Когда учился в Российском республиканском медучилище, с практикой в больницах Управделами президента, убедился, что медицина очень даже мое. Решил продолжить. К третьему курсу, а поступил я на педиатрический факультет Российского государственного медицинского университета, желание «пощупать» реальную профессию настолько окрепло, что однажды я оказался в отделе кадров городской больницы № 68.

«Медбратом? Дежурить? К нам? — с энтузиазмом восприняли мое намерение. — Прекрасно!» Я тоже воодушевился, вспоминая о больших, чистых, хорошо оборудованных больницах, где проходил практику. «Ставки есть только в отделении неврологии. Работа тяжелая. Пойдете?» Смутно представляя, что такое неврология, кажется, что-то про остеохондроз, выпалил: «Пойду. Оформляйте!»

Реальность ощутил уже на первом этаже корпуса. Само отделение было на четвертом. Запах!

Тот классический запах лежачих пациентов вперемешку с ароматами лекарств и какой-то больничной еды. Когда оказался в кабинете старшей медсестры, которая начала подробный инструктаж того, что я должен сделать, написать, подсчитать, отвезти, уколоть, намазать, подготовить и помыть за ночную смену, слушал я ее вполуха. О, этот запах!
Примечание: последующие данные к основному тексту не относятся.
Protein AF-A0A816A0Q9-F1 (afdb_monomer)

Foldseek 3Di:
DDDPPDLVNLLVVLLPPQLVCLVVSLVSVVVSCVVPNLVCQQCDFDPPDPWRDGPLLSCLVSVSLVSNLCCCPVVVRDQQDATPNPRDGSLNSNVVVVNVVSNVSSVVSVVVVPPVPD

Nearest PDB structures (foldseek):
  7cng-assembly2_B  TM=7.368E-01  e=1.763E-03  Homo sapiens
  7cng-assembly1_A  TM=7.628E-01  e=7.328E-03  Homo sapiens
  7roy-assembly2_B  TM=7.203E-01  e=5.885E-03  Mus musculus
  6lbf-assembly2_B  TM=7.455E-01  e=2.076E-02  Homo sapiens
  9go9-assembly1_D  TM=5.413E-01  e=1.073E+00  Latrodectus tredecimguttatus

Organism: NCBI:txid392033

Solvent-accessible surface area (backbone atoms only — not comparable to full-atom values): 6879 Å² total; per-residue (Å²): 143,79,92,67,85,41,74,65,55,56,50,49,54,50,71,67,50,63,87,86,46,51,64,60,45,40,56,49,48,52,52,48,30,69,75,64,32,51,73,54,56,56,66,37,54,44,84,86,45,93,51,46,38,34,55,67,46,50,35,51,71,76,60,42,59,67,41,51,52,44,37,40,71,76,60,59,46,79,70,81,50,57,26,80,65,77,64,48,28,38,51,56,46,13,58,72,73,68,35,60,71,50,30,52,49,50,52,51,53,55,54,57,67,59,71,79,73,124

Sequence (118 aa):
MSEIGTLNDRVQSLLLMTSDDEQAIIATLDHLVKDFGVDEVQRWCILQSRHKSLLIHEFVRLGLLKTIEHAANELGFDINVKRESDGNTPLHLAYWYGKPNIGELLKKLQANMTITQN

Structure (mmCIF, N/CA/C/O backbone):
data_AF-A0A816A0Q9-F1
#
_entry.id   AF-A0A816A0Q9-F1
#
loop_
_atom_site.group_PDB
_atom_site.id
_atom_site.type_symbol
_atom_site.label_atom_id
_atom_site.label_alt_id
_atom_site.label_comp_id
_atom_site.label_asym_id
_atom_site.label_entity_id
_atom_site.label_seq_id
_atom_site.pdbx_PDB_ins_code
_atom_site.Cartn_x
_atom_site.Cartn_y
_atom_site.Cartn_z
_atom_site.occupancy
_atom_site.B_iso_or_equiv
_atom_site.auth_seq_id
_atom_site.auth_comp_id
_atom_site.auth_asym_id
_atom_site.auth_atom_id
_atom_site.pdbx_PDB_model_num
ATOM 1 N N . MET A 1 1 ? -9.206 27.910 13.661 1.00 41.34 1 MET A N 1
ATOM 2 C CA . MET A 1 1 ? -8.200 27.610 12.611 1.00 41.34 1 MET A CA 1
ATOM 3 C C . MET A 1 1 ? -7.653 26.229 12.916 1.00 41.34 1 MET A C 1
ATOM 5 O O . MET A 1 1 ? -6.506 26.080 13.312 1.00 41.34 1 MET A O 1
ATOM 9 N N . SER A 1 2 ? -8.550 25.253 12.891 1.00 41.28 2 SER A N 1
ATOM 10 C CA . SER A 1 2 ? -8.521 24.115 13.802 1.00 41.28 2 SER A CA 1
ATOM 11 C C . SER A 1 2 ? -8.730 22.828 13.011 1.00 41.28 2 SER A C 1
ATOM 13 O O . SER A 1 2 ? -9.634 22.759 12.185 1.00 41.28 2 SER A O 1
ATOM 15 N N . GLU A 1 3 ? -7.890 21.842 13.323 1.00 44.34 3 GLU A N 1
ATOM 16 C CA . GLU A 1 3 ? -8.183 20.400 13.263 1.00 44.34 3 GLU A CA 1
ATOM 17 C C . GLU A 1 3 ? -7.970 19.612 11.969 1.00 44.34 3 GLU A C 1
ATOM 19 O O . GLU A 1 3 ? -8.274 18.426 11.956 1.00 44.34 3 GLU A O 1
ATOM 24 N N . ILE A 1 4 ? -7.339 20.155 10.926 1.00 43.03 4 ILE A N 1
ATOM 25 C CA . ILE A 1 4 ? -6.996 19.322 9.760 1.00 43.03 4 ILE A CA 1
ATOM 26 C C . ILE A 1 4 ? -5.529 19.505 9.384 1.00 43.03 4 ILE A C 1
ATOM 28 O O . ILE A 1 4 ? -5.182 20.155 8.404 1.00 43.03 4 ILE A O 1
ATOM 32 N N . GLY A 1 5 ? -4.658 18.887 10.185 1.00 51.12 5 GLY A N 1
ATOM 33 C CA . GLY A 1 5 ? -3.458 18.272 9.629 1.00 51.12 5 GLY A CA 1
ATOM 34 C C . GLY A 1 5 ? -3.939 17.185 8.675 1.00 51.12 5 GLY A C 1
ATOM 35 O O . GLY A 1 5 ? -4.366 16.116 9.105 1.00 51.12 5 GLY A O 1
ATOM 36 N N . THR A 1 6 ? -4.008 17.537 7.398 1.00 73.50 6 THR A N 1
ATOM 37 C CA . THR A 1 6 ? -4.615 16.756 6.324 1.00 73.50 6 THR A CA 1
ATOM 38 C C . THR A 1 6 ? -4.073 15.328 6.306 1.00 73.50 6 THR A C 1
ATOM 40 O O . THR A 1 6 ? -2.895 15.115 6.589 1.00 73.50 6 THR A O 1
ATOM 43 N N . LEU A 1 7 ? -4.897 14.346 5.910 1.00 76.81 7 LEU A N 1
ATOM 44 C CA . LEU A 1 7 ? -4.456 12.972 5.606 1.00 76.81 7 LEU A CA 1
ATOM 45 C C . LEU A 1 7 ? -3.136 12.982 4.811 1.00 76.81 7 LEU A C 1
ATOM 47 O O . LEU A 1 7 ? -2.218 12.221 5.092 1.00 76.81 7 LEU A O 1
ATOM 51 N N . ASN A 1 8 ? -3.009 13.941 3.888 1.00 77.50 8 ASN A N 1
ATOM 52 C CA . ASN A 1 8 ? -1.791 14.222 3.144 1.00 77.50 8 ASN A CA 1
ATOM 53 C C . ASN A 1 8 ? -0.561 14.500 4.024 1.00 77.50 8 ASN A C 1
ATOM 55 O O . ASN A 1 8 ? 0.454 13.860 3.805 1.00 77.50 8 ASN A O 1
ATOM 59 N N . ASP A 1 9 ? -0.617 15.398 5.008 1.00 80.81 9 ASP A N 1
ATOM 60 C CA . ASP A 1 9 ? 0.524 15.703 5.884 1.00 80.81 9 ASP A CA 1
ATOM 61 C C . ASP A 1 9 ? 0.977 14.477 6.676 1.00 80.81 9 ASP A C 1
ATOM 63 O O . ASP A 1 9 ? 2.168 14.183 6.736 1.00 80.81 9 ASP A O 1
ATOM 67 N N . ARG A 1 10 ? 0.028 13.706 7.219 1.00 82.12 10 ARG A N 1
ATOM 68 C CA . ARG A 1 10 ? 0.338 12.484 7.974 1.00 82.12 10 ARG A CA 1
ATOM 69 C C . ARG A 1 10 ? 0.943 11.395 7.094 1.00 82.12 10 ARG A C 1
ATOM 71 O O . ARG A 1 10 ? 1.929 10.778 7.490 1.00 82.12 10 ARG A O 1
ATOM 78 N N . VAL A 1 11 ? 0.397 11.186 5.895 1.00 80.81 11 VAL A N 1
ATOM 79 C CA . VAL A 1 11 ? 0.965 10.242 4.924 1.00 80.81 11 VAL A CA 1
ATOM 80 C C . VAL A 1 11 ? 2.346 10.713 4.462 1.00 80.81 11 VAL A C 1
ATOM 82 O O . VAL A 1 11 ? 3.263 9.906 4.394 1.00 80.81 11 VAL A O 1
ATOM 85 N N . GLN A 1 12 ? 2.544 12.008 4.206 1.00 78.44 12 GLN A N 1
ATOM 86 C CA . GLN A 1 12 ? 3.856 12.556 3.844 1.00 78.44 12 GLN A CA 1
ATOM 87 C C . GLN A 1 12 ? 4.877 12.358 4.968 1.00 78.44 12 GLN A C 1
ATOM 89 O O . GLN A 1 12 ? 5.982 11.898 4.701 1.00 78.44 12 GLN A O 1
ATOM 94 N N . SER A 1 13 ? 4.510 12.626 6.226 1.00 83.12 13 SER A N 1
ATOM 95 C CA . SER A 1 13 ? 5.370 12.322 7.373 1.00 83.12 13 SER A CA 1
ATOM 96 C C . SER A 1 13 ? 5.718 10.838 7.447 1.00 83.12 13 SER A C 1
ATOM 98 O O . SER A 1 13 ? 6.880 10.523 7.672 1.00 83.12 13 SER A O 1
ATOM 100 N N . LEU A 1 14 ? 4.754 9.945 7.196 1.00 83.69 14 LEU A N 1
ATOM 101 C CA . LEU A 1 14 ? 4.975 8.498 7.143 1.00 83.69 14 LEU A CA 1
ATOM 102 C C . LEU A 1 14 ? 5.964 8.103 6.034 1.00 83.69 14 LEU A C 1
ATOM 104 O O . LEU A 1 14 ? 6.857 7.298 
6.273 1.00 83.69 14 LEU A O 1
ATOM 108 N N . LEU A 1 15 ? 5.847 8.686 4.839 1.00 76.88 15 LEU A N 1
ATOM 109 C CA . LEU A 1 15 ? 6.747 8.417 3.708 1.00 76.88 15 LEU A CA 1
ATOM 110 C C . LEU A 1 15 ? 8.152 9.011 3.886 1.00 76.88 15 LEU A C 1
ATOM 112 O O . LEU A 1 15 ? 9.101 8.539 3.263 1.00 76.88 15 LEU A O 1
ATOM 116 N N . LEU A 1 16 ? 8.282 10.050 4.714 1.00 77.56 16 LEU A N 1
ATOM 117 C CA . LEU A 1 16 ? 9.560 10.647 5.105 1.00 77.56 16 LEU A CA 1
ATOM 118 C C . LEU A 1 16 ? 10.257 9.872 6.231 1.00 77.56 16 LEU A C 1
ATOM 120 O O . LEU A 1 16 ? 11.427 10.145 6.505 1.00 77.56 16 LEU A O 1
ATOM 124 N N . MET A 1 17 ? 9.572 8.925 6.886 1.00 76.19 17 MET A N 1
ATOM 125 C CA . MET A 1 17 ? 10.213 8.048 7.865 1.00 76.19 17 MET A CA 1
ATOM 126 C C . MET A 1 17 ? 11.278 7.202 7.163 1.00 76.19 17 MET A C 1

Неврология, оказывается, вот что, а не только остеохондроз. 

4 медсестры на 50 лежачих

Нервные болезни — обширная группа заболеваний, от боли в спине и голове до паралича лицевых нервов, конечностей, эпилепсии, болезни Паркинсона и инсульта. К нам попадали пациенты, которых трудно или невозможно лечить в домашних условиях. 99% из них были тяжелые лежачие с парализацией. Все маломобильны и нуждались в посторонней помощи, начиная с простейших гигиенических процедур (умыться, побриться, сходить в туалет на судно), заканчивая транспортировкой (на кровати или на кресле-каталке) на многочисленные обследования и лечебные процедуры, раскиданные по самым разным концам большого больничного комплекса. 

Перестилание постелей, переодевание лежачих, капельницы, уколы, раздача таблеток — все это ложилось на плечи среднего медперсонала. В нашем отделении было 50–80 тяжелых лежачих и четыре медсестры и три санитарки днем, ночью — две медсестры, а санитарок — ну, как повезет. 

Понятно, когда в отделении живут лежа несколько десятков человек, проблемы возникают во всем. И помыться (в лучшем случае это гигиеническое обтирание или подмывание, когда дойдет очередь), и сходить в туалет (на судно, а чаще, при проблемах недержания или, если человек без сознания, то классически — под себя). В 90-е памперсы для взрослых и впитывающие простыни были в новинку, доступны далеко не всем. Летом жара, больные сильно потеют, а роскошь кондиционера, да даже жалюзи на окно, была недоступна. К этому прибавлялись хлорсодержащие растворы для дезинфекции. Тогда-то на опыте я узнал, почему запахи в лежачих отделениях — притча во языцех.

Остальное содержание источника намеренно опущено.